• WORK TO BE COMPLETED:
Every line from the one containing "ATOM 59 O O" to the one containing "ATOM 81 O O . ALA" in the records below, both included, must be set down exactly, and no other line.

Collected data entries
☆ ☆ ☆ ☆
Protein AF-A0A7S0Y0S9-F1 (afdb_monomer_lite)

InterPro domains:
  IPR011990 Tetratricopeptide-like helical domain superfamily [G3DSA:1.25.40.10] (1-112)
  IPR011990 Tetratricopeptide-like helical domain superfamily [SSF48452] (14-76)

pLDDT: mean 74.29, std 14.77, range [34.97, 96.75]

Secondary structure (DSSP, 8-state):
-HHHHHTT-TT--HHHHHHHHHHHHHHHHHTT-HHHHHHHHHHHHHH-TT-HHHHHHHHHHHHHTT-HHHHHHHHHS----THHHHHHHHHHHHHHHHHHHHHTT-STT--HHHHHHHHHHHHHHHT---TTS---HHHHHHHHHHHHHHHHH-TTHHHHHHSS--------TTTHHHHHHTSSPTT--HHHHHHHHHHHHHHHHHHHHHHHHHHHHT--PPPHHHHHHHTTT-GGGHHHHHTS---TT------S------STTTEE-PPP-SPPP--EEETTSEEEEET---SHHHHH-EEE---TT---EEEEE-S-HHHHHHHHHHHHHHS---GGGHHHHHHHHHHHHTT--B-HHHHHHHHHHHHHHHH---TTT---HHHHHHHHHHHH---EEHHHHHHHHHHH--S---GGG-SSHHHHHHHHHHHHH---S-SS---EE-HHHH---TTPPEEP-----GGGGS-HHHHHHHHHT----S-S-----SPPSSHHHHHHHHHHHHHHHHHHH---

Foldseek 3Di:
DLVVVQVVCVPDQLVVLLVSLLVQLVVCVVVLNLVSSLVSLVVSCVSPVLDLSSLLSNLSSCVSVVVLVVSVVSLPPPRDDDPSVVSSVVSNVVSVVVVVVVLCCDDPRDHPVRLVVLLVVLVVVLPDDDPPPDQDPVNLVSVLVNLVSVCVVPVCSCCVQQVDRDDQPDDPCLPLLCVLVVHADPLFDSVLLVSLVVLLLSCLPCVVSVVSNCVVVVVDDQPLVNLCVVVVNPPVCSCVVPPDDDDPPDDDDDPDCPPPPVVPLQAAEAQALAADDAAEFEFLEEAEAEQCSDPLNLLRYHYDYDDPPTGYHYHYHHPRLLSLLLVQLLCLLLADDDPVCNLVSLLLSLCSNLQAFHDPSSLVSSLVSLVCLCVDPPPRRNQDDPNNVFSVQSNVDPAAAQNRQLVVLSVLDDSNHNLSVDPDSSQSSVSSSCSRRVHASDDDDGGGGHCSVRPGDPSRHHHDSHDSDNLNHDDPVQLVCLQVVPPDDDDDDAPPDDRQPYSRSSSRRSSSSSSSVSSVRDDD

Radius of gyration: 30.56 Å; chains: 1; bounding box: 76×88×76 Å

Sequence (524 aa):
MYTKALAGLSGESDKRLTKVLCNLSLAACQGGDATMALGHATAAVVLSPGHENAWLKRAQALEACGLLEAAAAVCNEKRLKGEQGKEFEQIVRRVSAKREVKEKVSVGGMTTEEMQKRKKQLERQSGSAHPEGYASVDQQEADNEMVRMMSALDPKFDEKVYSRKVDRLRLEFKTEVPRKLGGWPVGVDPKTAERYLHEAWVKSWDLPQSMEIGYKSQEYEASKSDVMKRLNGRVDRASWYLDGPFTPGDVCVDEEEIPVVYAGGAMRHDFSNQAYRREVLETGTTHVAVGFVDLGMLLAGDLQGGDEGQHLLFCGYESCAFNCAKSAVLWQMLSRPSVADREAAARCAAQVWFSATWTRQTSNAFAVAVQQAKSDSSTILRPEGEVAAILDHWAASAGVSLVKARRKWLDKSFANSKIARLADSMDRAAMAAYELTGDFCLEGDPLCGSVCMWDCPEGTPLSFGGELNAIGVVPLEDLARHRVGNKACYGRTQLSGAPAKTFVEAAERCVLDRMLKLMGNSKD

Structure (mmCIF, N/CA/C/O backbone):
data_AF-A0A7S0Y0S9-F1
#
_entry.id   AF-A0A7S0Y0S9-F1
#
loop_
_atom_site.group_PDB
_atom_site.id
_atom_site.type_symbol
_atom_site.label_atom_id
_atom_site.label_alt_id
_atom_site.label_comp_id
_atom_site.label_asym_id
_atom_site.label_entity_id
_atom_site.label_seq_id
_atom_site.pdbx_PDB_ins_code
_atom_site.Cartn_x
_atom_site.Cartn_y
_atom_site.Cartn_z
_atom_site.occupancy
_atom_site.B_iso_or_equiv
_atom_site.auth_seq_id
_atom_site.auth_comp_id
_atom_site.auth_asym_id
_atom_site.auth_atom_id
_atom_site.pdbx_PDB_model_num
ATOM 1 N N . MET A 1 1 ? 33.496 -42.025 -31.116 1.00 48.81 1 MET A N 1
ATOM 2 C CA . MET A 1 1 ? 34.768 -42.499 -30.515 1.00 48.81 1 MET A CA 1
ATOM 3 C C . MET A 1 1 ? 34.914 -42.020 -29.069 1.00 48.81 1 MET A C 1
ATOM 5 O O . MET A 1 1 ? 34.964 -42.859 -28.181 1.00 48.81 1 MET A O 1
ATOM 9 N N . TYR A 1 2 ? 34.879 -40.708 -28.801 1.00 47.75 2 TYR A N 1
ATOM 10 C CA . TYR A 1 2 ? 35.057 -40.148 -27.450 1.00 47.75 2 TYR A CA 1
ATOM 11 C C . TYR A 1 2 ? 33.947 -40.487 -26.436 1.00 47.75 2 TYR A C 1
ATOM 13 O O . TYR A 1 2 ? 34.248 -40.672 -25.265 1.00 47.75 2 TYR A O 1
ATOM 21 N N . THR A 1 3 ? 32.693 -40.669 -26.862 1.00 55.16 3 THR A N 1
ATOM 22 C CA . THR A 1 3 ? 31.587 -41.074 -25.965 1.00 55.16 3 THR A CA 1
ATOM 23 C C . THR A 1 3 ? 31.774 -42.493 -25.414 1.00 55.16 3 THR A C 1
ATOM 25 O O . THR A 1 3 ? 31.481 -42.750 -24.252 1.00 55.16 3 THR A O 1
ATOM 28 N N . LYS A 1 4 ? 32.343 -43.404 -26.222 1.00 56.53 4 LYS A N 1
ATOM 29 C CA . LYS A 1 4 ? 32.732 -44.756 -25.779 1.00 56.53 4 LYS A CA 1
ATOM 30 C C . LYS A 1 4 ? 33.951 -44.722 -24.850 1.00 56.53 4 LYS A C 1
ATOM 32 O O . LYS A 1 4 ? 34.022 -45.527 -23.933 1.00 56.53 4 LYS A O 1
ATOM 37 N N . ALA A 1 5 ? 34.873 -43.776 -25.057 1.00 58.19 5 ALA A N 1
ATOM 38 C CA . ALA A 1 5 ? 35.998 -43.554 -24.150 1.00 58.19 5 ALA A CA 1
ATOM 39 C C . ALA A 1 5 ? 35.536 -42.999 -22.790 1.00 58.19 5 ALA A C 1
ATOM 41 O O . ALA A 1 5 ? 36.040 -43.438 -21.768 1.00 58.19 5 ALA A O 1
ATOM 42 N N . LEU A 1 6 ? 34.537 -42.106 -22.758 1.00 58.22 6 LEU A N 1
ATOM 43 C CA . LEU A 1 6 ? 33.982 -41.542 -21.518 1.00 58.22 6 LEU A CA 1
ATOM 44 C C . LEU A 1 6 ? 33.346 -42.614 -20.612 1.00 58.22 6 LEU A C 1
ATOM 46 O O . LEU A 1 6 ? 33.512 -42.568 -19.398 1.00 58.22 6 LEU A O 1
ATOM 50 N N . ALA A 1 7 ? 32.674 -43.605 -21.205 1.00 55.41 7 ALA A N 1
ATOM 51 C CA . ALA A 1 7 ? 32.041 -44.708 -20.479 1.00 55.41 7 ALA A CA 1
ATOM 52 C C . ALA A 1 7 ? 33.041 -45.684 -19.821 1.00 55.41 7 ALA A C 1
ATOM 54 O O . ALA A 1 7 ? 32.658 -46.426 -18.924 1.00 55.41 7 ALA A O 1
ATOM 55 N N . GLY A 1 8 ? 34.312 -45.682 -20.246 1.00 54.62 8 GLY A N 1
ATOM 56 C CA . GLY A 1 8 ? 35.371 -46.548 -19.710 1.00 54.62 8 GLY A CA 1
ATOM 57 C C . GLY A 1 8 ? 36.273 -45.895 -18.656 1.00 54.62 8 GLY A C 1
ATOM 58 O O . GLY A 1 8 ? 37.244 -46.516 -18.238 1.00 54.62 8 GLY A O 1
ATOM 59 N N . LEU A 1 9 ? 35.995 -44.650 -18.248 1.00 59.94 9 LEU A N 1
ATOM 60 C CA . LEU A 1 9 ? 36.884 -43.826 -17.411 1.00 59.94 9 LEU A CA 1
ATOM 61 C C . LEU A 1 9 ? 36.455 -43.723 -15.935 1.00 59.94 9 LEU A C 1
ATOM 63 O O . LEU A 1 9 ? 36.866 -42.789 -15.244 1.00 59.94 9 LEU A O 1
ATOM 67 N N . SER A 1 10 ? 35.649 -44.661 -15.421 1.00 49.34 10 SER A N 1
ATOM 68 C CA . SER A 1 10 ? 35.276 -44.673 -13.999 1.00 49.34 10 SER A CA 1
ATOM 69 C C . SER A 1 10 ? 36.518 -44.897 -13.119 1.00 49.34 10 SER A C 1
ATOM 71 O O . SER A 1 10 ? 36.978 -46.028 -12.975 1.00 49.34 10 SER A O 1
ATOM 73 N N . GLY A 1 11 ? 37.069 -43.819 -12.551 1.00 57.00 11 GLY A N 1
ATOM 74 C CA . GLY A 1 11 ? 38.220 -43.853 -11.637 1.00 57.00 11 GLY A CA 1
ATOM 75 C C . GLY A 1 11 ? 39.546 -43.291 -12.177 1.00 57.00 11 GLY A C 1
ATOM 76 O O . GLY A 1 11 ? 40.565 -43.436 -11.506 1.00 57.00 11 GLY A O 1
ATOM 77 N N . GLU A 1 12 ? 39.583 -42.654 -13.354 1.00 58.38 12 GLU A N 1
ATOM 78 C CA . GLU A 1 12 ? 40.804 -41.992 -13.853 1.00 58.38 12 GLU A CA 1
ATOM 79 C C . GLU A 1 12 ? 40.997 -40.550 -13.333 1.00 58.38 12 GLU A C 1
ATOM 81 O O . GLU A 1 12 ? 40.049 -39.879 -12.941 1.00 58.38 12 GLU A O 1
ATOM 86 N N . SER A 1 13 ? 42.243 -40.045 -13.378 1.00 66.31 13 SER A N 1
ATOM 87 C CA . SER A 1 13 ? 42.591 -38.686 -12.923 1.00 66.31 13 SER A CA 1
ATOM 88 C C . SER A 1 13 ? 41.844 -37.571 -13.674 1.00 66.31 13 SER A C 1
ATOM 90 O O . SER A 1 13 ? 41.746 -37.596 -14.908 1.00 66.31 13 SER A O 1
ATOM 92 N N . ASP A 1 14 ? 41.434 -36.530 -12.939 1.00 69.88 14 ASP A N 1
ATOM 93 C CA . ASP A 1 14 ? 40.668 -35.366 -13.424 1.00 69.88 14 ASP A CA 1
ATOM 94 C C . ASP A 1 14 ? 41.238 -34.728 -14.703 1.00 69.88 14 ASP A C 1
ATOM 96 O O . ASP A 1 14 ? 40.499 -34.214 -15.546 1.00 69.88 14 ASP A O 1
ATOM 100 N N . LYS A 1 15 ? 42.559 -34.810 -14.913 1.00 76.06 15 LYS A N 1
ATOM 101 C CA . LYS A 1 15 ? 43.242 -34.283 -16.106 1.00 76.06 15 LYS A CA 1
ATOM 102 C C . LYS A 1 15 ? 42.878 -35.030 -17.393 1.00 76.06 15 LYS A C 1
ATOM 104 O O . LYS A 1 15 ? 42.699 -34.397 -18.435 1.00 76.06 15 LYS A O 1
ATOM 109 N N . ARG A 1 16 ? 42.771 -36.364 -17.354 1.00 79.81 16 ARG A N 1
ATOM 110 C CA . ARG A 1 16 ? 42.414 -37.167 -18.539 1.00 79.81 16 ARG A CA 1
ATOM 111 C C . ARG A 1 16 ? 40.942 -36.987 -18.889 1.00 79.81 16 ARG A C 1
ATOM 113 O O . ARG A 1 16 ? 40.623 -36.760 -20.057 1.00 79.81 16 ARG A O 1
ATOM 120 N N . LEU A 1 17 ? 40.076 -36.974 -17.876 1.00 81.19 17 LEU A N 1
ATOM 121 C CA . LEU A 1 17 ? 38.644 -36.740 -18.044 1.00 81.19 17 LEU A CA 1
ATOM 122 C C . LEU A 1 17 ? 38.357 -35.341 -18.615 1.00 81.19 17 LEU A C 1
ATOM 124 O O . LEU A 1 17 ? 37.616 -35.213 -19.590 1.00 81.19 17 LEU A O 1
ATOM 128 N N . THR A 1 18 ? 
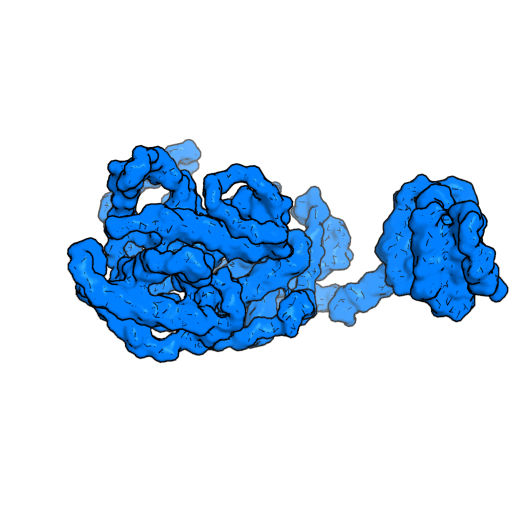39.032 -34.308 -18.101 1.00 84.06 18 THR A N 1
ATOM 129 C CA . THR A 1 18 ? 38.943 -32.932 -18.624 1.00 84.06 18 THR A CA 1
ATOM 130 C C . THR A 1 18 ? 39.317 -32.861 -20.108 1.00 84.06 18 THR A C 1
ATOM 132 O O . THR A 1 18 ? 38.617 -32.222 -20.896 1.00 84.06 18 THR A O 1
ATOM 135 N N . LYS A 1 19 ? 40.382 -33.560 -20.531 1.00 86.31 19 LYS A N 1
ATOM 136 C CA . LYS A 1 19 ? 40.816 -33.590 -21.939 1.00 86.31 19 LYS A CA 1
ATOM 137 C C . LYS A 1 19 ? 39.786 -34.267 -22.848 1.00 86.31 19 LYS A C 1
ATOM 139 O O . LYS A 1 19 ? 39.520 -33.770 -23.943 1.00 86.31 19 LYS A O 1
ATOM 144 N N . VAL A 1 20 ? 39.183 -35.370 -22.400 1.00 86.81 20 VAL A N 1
☆ ☆ ☆ ☆
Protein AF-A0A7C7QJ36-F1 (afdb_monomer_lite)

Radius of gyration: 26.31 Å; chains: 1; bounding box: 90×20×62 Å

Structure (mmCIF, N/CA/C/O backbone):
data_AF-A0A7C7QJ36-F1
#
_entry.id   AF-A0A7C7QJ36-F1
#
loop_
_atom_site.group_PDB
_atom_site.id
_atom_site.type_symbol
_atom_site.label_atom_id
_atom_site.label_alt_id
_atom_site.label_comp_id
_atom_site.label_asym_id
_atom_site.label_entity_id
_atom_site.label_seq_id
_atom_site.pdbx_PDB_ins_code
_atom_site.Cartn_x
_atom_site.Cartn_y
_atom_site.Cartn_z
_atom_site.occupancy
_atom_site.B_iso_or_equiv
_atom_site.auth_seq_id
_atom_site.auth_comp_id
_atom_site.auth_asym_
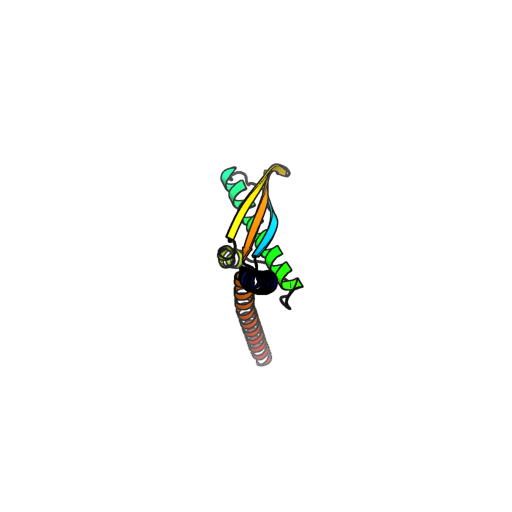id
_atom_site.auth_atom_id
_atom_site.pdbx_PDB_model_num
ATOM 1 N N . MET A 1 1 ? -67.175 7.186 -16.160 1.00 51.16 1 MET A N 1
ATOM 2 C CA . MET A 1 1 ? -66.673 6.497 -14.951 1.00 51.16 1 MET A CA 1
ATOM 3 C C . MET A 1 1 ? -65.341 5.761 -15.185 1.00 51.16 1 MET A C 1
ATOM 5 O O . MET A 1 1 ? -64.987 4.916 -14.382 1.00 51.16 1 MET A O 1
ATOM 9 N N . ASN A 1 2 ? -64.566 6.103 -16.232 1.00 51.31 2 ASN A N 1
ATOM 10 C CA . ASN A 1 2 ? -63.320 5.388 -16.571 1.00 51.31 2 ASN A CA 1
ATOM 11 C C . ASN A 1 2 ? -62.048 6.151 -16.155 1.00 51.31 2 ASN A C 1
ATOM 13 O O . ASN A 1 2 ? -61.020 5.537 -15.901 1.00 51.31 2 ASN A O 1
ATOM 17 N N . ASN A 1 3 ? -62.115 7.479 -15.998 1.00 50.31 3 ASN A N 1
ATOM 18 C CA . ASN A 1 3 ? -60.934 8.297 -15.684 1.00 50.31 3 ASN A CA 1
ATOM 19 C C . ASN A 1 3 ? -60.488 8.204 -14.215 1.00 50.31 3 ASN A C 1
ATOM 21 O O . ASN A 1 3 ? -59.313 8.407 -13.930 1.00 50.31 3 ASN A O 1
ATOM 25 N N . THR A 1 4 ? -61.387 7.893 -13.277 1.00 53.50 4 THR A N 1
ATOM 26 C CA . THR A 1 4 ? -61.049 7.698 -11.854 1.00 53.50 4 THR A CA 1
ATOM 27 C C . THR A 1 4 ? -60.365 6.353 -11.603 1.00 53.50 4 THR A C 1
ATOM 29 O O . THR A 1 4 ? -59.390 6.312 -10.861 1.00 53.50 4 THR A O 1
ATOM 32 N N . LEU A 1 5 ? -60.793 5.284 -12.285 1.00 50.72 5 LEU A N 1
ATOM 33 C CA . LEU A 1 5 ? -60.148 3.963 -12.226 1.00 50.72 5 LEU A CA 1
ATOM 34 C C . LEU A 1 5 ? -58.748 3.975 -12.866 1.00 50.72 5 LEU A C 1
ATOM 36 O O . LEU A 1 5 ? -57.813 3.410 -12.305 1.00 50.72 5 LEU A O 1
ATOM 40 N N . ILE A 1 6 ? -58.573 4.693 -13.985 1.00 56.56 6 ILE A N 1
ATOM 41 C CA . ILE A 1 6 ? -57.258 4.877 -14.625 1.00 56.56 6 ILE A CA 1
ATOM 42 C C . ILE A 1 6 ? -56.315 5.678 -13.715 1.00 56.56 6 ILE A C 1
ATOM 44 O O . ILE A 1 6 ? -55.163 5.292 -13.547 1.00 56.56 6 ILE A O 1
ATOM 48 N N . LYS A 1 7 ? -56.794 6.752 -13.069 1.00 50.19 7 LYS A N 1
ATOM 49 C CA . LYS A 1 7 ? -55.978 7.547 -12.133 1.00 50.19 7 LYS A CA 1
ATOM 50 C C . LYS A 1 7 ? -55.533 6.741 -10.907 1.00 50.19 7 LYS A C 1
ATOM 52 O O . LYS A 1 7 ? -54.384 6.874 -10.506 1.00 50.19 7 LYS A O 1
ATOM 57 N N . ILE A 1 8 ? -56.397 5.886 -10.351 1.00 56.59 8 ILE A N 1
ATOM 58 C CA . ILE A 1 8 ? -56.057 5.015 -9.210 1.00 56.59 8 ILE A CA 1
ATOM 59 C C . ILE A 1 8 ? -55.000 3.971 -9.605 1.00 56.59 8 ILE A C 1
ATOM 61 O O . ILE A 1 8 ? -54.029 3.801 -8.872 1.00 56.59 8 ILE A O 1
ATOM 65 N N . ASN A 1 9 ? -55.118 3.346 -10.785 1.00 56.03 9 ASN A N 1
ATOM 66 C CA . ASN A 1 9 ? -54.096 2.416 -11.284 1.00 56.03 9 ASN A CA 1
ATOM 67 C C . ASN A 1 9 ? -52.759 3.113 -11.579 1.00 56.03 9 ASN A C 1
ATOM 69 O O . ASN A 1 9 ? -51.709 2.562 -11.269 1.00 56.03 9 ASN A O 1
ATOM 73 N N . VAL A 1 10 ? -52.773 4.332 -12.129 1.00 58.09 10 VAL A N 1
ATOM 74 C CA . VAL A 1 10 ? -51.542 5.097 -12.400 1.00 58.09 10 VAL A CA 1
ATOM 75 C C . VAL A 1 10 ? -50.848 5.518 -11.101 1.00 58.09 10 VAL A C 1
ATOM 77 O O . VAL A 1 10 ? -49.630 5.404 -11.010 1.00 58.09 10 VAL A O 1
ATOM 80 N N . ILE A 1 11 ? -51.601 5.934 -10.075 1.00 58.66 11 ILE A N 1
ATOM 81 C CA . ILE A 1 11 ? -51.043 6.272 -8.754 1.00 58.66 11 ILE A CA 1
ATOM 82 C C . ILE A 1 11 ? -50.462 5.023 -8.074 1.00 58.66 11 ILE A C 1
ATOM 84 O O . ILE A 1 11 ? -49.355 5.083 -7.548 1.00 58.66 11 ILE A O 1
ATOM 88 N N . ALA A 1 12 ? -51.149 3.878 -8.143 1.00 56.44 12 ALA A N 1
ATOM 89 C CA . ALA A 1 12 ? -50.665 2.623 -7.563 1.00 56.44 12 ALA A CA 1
☆ ☆ ☆ ☆
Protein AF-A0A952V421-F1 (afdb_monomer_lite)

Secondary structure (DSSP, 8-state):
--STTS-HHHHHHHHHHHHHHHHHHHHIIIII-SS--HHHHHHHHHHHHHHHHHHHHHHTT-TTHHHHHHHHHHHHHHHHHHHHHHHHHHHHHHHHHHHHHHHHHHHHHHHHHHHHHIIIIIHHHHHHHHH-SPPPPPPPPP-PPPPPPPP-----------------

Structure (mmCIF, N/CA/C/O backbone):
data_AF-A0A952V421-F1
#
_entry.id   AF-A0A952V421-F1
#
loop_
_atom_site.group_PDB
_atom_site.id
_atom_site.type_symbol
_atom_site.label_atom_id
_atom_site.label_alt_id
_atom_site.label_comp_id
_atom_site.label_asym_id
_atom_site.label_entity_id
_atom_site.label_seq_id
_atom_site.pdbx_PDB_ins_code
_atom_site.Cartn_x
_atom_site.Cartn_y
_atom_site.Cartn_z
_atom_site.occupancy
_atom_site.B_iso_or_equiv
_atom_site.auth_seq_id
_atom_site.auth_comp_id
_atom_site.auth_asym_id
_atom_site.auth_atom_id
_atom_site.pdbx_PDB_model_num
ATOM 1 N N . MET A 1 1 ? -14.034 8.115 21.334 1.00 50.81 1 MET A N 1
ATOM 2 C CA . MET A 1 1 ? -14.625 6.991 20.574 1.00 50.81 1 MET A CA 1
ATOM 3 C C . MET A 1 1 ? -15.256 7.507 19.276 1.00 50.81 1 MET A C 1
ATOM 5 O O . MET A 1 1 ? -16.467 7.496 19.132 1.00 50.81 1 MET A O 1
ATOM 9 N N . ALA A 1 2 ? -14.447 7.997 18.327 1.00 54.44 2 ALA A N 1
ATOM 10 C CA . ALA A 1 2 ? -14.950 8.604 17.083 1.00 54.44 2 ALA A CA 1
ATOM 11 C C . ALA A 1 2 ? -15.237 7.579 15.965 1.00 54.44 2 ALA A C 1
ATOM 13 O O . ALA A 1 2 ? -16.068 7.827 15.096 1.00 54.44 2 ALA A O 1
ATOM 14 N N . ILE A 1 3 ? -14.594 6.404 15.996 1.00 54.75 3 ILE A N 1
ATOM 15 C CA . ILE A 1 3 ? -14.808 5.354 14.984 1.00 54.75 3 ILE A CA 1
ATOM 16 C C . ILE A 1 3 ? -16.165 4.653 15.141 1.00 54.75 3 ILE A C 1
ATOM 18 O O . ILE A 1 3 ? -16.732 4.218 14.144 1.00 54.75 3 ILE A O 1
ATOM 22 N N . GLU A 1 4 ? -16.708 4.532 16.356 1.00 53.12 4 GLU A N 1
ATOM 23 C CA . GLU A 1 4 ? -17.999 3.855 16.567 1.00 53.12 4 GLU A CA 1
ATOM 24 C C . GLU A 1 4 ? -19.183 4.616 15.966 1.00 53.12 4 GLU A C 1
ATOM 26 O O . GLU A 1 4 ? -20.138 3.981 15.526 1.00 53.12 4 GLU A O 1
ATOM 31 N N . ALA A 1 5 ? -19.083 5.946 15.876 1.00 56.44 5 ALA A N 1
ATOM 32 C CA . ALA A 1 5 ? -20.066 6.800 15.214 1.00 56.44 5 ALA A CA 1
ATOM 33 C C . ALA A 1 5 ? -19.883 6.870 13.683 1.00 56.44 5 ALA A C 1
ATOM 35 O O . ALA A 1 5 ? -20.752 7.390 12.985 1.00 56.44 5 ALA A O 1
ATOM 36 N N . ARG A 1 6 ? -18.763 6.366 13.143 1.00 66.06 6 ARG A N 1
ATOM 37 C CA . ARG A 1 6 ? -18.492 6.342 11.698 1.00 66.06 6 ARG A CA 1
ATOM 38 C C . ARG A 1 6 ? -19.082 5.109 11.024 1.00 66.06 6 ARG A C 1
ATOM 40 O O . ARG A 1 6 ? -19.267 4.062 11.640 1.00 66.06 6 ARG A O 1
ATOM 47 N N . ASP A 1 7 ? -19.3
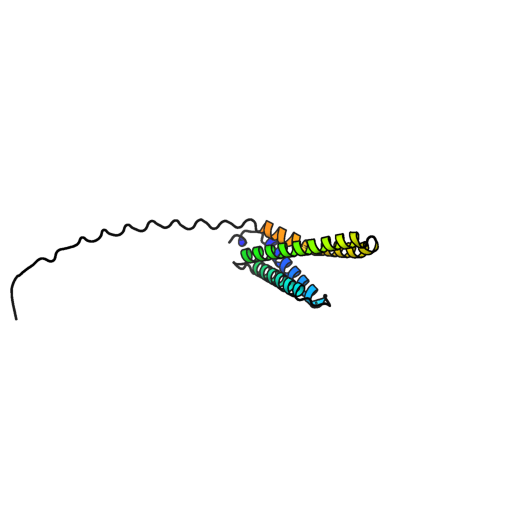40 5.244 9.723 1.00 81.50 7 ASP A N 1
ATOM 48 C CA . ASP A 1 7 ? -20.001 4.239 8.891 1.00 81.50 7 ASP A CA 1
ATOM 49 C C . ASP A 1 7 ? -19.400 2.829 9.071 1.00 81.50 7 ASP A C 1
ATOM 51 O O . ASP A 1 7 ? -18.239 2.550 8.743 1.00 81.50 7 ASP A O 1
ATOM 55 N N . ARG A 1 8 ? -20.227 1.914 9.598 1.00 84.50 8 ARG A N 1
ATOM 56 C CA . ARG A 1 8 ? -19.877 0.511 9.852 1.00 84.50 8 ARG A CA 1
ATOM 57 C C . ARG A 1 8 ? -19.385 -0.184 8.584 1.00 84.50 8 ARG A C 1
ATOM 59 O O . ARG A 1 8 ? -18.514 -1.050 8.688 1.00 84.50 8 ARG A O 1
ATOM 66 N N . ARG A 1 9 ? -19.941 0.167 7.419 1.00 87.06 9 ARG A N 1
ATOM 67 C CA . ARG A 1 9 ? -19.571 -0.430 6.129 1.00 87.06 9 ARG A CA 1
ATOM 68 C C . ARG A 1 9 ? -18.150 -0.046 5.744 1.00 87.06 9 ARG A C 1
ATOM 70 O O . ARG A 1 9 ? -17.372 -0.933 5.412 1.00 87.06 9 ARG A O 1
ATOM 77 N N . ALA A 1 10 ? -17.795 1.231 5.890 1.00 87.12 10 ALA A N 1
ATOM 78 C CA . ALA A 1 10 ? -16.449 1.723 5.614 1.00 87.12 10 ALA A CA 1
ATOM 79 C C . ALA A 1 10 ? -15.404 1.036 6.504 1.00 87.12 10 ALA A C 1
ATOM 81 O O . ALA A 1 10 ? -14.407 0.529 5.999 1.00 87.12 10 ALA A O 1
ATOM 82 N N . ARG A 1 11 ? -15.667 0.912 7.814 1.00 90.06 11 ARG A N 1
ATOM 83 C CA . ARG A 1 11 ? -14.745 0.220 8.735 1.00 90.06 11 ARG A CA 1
☆ ☆ ☆ ☆
• ANSWER TO THIS EXERCISE:
ATOM 59 O O . ARG A 1 8 ? -18.514 -1.050 8.688 1.00 84.50 8 ARG A O 1
ATOM 66 N N . ARG A 1 9 ? -19.941 0.167 7.419 1.00 87.06 9 ARG A N 1
ATOM 67 C CA . ARG A 1 9 ? -19.571 -0.430 6.129 1.00 87.06 9 ARG A CA 1
ATOM 68 C C . ARG A 1 9 ? -18.150 -0.046 5.744 1.00 87.06 9 ARG A C 1
ATOM 70 O O . ARG A 1 9 ? -17.372 -0.933 5.412 1.00 87.06 9 ARG A O 1
ATOM 77 N N . ALA A 1 10 ? -17.795 1.231 5.890 1.00 87.12 10 ALA A N 1
ATOM 78 C CA . ALA A 1 10 ? -16.449 1.723 5.614 1.00 87.12 10 ALA A CA 1
ATOM 79 C C . ALA A 1 10 ? -15.404 1.036 6.504 1.00 87.12 10 ALA A C 1
ATOM 81 O O . ALA A 1 10 ? -14.407 0.529 5.999 1.00 87.12 10 ALA A O 1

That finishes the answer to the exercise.